How Long Will It Take John Thain to Join the McCain Campaign?

So, John McCain is getting hammered over the statements he made about the economy being fundamentally “strong” and his subsequent backpedaling this week. Economic policy adviser Carly Fiorina is on a time out after saying on a radio show that Sarah Palin is probably unfit to run Hewlett-Packard, the company Fiorina once headed. His other guy is out there waving a BlackBerry around, saying technophobe McCain invented it. Awkward.
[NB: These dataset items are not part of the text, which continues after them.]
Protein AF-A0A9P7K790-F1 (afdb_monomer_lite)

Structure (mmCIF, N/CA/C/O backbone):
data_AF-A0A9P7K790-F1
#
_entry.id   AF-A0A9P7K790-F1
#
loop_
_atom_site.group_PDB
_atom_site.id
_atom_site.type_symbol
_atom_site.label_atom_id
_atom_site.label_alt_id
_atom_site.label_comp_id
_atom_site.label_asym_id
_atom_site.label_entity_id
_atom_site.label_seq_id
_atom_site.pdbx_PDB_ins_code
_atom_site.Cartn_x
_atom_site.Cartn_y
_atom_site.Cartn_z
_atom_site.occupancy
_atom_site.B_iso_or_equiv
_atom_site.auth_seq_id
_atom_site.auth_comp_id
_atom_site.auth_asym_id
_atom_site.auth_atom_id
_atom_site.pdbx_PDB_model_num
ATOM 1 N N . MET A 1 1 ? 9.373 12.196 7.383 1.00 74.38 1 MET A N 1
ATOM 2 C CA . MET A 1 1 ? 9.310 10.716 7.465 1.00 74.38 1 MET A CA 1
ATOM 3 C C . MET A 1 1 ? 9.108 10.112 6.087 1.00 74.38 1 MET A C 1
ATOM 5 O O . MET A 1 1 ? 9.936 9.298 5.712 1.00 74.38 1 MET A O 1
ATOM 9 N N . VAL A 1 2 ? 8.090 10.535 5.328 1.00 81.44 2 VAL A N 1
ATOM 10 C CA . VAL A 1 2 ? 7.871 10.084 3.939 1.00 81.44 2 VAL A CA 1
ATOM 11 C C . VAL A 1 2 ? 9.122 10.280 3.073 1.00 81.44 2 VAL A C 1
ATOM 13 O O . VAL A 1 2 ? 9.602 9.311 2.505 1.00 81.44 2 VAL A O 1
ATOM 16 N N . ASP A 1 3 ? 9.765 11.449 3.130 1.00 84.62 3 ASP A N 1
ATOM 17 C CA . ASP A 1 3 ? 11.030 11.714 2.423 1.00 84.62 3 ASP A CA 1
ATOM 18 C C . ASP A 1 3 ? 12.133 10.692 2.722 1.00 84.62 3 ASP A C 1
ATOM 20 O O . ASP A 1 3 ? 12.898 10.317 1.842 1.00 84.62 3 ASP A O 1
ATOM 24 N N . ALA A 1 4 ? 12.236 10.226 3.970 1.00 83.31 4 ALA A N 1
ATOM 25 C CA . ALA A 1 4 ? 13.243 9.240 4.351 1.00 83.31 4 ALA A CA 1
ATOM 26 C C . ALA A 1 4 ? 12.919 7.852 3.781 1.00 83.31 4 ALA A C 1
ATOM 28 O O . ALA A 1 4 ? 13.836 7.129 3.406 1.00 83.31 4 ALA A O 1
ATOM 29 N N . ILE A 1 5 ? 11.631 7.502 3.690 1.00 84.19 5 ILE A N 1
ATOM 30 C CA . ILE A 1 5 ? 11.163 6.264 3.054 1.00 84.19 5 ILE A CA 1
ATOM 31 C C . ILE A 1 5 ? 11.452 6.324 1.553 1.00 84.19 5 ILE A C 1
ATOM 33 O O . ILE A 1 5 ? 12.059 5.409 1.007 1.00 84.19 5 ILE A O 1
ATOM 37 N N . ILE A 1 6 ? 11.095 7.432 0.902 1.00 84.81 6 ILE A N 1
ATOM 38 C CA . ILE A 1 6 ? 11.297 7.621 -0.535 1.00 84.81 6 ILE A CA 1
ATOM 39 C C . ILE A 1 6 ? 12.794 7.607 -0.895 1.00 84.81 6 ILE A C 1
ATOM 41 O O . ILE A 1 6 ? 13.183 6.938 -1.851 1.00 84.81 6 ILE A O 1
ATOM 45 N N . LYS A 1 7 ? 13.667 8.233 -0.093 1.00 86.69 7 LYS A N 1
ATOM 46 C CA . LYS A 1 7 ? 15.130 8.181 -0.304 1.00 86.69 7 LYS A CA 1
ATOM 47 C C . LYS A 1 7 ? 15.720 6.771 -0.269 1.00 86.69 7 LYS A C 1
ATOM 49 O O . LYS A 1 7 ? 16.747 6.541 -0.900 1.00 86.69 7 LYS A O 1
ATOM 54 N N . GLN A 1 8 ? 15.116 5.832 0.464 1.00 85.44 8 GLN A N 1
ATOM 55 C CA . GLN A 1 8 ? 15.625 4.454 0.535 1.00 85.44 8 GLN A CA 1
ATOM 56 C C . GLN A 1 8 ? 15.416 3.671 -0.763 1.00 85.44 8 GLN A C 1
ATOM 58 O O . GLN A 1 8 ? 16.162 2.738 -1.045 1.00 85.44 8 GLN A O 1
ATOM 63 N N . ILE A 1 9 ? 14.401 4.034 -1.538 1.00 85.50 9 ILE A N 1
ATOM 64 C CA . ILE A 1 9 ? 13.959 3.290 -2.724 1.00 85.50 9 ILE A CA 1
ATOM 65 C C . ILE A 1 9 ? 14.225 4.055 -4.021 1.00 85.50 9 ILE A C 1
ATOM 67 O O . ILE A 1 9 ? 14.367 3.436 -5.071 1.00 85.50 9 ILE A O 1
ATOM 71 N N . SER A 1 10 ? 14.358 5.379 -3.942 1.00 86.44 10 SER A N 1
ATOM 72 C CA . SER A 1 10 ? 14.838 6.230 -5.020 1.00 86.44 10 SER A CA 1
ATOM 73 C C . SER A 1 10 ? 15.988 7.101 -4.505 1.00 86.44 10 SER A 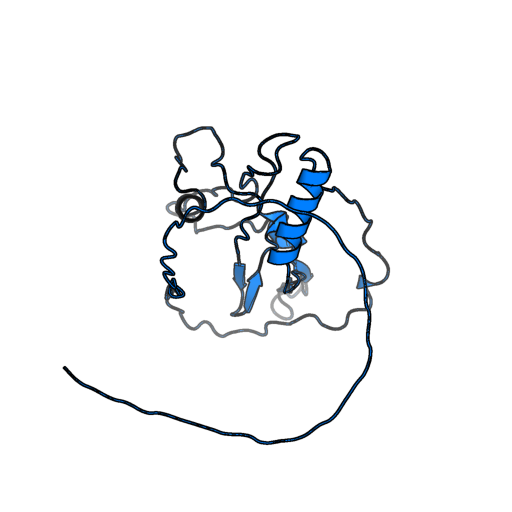C 1
ATOM 75 O O . SER A 1 10 ? 15.763 8.172 -3.936 1.00 86.44 10 SER A O 1
ATOM 77 N N . PRO A 1 11 ? 17.245 6.659 -4.689 1.00 83.50 11 PRO A N 1
ATOM 78 C CA . PRO A 1 11 ? 18.423 7.408 -4.248 1.00 83.50 11 PRO A CA 1
ATOM 79 C C . PRO A 1 11 ? 18.544 8.800 -4.883 1.00 83.50 11 PRO A C 1
ATOM 81 O O . PRO A 1 11 ? 19.230 9.663 -4.344 1.00 83.50 11 PRO A O 1
ATOM 84 N N . THR A 1 12 ? 17.887 9.018 -6.025 1.00 84.12 12 THR A N 1
ATOM 85 C CA . THR A 1 12 ? 17.852 10.299 -6.740 1.00 84.12 12 THR A CA 1
ATOM 86 C C . THR A 1 12 ? 16.746 11.235 -6.251 1.00 84.12 12 THR A C 1
ATOM 88 O O . THR A 1 12 ? 16.566 12.296 -6.839 1.00 84.12 12 THR A O 1
ATOM 91 N N . PHE A 1 13 ? 15.979 10.860 -5.221 1.00 86.19 13 PHE A N 1
ATOM 92 C CA . PHE A 1 13 ? 14.905 11.702 -4.702 1.00 86.19 13 PHE A CA 1
ATOM 93 C C . PHE A 1 13 ? 15.426 13.022 -4.130 1.00 86.19 13 PHE A C 1
ATOM 95 O O . PHE A 1 13 ? 16.223 13.047 -3.183 1.00 86.19 13 PHE A O 1
ATOM 102 N N . ASP A 1 14 ? 14.875 14.111 -4.659 1.00 85.19 14 ASP A N 1
ATOM 103 C CA . ASP A 1 14 ? 15.056 15.467 -4.168 1.00 85.19 14 ASP A CA 1
ATOM 104 C C . ASP A 1 14 ? 13.696 16.045 -3.736 1.00 85.19 14 ASP A C 1
ATOM 106 O O . ASP A 1 14 ? 12.843 16.266 -4.594 1.00 85.19 14 ASP A O 1
ATOM 110 N N . PRO A 1 15 ? 13.472 16.322 -2.435 1.00 81.19 15 PRO A N 1
ATOM 111 C CA . PRO A 1 15 ? 12.219 16.909 -1.957 1.00 81.19 15 PRO A CA 1
ATOM 112 C C . PRO A 1 15 ? 11.990 18.352 -2.442 1.00 81.19 15 PRO A C 1
ATOM 114 O O . PRO A 1 15 ? 10.900 18.884 -2.244 1.00 81.19 15 PRO A O 1
ATOM 117 N N . ALA A 1 16 ? 13.001 19.010 -3.023 1.00 84.31 16 ALA A N 1
ATOM 118 C CA . ALA A 1 16 ? 12.862 20.325 -3.645 1.00 84.31 16 ALA A CA 1
ATOM 119 C C . ALA A 1 16 ? 12.476 20.250 -5.133 1.00 84.31 16 ALA A C 1
ATOM 121 O O . ALA A 1 16 ? 12.085 21.268 -5.710 1.00 84.31 16 ALA A O 1
ATOM 122 N N . SER A 1 17 ? 12.583 19.071 -5.753 1.00 84.06 17 SER A N 1
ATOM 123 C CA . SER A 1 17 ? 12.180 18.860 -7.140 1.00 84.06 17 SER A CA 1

But something tells us that the pundits who have been having so much fun with this stuff probably won't get to kick it around for that much longer, since a white knight has just became available: John Thain.
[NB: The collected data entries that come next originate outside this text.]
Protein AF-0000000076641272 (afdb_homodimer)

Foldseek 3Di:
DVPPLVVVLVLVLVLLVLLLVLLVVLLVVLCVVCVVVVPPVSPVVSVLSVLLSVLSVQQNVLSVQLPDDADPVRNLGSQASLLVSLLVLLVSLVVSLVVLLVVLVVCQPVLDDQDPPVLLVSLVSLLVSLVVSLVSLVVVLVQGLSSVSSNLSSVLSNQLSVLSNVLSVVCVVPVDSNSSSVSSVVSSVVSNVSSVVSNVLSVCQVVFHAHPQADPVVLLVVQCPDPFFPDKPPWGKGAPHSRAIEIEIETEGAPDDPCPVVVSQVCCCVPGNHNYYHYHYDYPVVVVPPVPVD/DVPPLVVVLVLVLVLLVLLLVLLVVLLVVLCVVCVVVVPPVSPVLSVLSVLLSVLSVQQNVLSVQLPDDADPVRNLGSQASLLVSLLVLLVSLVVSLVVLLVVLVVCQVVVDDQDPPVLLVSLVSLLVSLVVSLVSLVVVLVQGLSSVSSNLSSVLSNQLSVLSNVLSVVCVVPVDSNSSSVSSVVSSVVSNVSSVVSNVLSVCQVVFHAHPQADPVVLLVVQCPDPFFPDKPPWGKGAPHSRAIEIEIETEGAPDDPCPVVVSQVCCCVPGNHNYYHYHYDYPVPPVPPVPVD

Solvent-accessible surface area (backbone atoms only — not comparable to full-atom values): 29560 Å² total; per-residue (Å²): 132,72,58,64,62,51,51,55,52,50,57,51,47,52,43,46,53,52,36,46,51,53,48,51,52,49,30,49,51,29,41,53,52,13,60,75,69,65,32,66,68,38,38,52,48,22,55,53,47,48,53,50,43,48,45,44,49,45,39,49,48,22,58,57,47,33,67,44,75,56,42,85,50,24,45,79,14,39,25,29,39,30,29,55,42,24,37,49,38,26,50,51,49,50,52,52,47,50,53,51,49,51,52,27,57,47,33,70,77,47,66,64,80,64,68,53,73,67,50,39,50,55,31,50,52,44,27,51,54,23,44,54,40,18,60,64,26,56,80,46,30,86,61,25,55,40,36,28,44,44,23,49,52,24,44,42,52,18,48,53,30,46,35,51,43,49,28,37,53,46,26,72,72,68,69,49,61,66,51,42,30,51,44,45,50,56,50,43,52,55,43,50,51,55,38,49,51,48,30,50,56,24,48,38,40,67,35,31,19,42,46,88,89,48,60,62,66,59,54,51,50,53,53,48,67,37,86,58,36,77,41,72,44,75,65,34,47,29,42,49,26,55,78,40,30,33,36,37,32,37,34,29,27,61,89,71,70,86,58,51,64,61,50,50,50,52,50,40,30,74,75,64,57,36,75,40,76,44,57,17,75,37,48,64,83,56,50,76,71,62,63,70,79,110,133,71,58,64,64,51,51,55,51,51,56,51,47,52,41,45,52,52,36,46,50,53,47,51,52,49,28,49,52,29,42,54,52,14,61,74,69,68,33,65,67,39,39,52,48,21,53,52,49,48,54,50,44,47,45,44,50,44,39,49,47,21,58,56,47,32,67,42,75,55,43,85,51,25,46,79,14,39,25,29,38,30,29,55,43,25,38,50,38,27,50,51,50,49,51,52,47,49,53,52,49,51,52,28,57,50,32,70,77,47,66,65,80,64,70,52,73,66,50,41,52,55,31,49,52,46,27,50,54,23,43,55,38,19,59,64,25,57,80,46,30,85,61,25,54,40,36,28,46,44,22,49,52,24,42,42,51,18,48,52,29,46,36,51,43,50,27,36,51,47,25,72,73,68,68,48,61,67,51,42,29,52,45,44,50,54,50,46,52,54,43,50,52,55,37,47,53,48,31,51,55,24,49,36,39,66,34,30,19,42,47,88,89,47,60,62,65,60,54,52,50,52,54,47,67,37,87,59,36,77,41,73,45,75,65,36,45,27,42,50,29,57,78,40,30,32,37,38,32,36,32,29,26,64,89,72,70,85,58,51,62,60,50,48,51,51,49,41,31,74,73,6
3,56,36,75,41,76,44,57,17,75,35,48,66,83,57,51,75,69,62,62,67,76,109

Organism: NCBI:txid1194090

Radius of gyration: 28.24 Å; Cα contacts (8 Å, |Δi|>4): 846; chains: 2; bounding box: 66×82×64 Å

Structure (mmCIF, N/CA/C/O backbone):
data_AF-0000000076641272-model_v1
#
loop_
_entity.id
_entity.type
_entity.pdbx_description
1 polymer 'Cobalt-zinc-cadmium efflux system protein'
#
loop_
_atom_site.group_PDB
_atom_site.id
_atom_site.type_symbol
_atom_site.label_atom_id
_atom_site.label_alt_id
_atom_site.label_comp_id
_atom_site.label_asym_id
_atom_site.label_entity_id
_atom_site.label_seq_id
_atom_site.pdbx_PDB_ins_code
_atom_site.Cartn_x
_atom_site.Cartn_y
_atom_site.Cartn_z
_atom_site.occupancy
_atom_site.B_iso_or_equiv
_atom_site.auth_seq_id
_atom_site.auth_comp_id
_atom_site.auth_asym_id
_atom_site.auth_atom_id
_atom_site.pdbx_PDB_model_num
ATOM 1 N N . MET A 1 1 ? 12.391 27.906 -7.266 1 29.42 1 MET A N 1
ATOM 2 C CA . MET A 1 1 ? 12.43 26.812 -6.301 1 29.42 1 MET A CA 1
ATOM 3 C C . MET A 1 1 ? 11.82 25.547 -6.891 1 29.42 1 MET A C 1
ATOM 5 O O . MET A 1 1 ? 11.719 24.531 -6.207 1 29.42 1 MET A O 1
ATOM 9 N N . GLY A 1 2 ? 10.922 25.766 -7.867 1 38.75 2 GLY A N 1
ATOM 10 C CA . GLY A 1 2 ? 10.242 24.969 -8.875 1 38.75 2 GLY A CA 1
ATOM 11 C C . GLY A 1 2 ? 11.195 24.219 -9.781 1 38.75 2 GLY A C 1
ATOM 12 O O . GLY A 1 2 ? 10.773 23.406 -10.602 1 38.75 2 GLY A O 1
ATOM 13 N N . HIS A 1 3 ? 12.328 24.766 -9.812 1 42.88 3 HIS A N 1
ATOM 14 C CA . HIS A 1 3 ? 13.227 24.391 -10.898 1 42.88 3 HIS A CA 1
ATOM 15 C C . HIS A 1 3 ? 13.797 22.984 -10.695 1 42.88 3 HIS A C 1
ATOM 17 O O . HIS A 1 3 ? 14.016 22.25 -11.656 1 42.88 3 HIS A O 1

Before he became the CEO of Merrill Lynch, which he just sold to Bank of America, Thain was rumored to be in the running to join the McCain camp as a potential treasury secretary. He's one of McCain's biggest supporters — he's a bundler and has donated $32,700 to various McCain-related committees. Early reports of the sale of Merrill indicated that despite his obvious man-crush on BofA CEO Ken Lewis, Thain would not be taking a role there. Unlike James Johnson, the former Fannie Mae CEO whom Barack Obama picked to help oversee his V.P. search, Thain has not been entirely sullied by the current crisis: As Thain himself said back in July, the problems at Merrill weren't his fault, they were legacy problems. And Thain has been praised for his decisiveness about the sale of Merrill Lynch. "He saw the organization for what it was [because] he hadn't been marinating in the Merrill soup," an executive consultant told the Journal yesterday. "He didn't feel honor-bound to defend past decisions and mistakes."

Now doesn't that sound like just the kind of guy a candidate piggybacking on "change we can believe in" needs? Also, Thain lies like a rug. So we imagine he'll fit right in! We wonder how long it will take for them to make the announcement, since Merrill just got sold on Monday. Is the body cold enough yet? We bet they can't wait.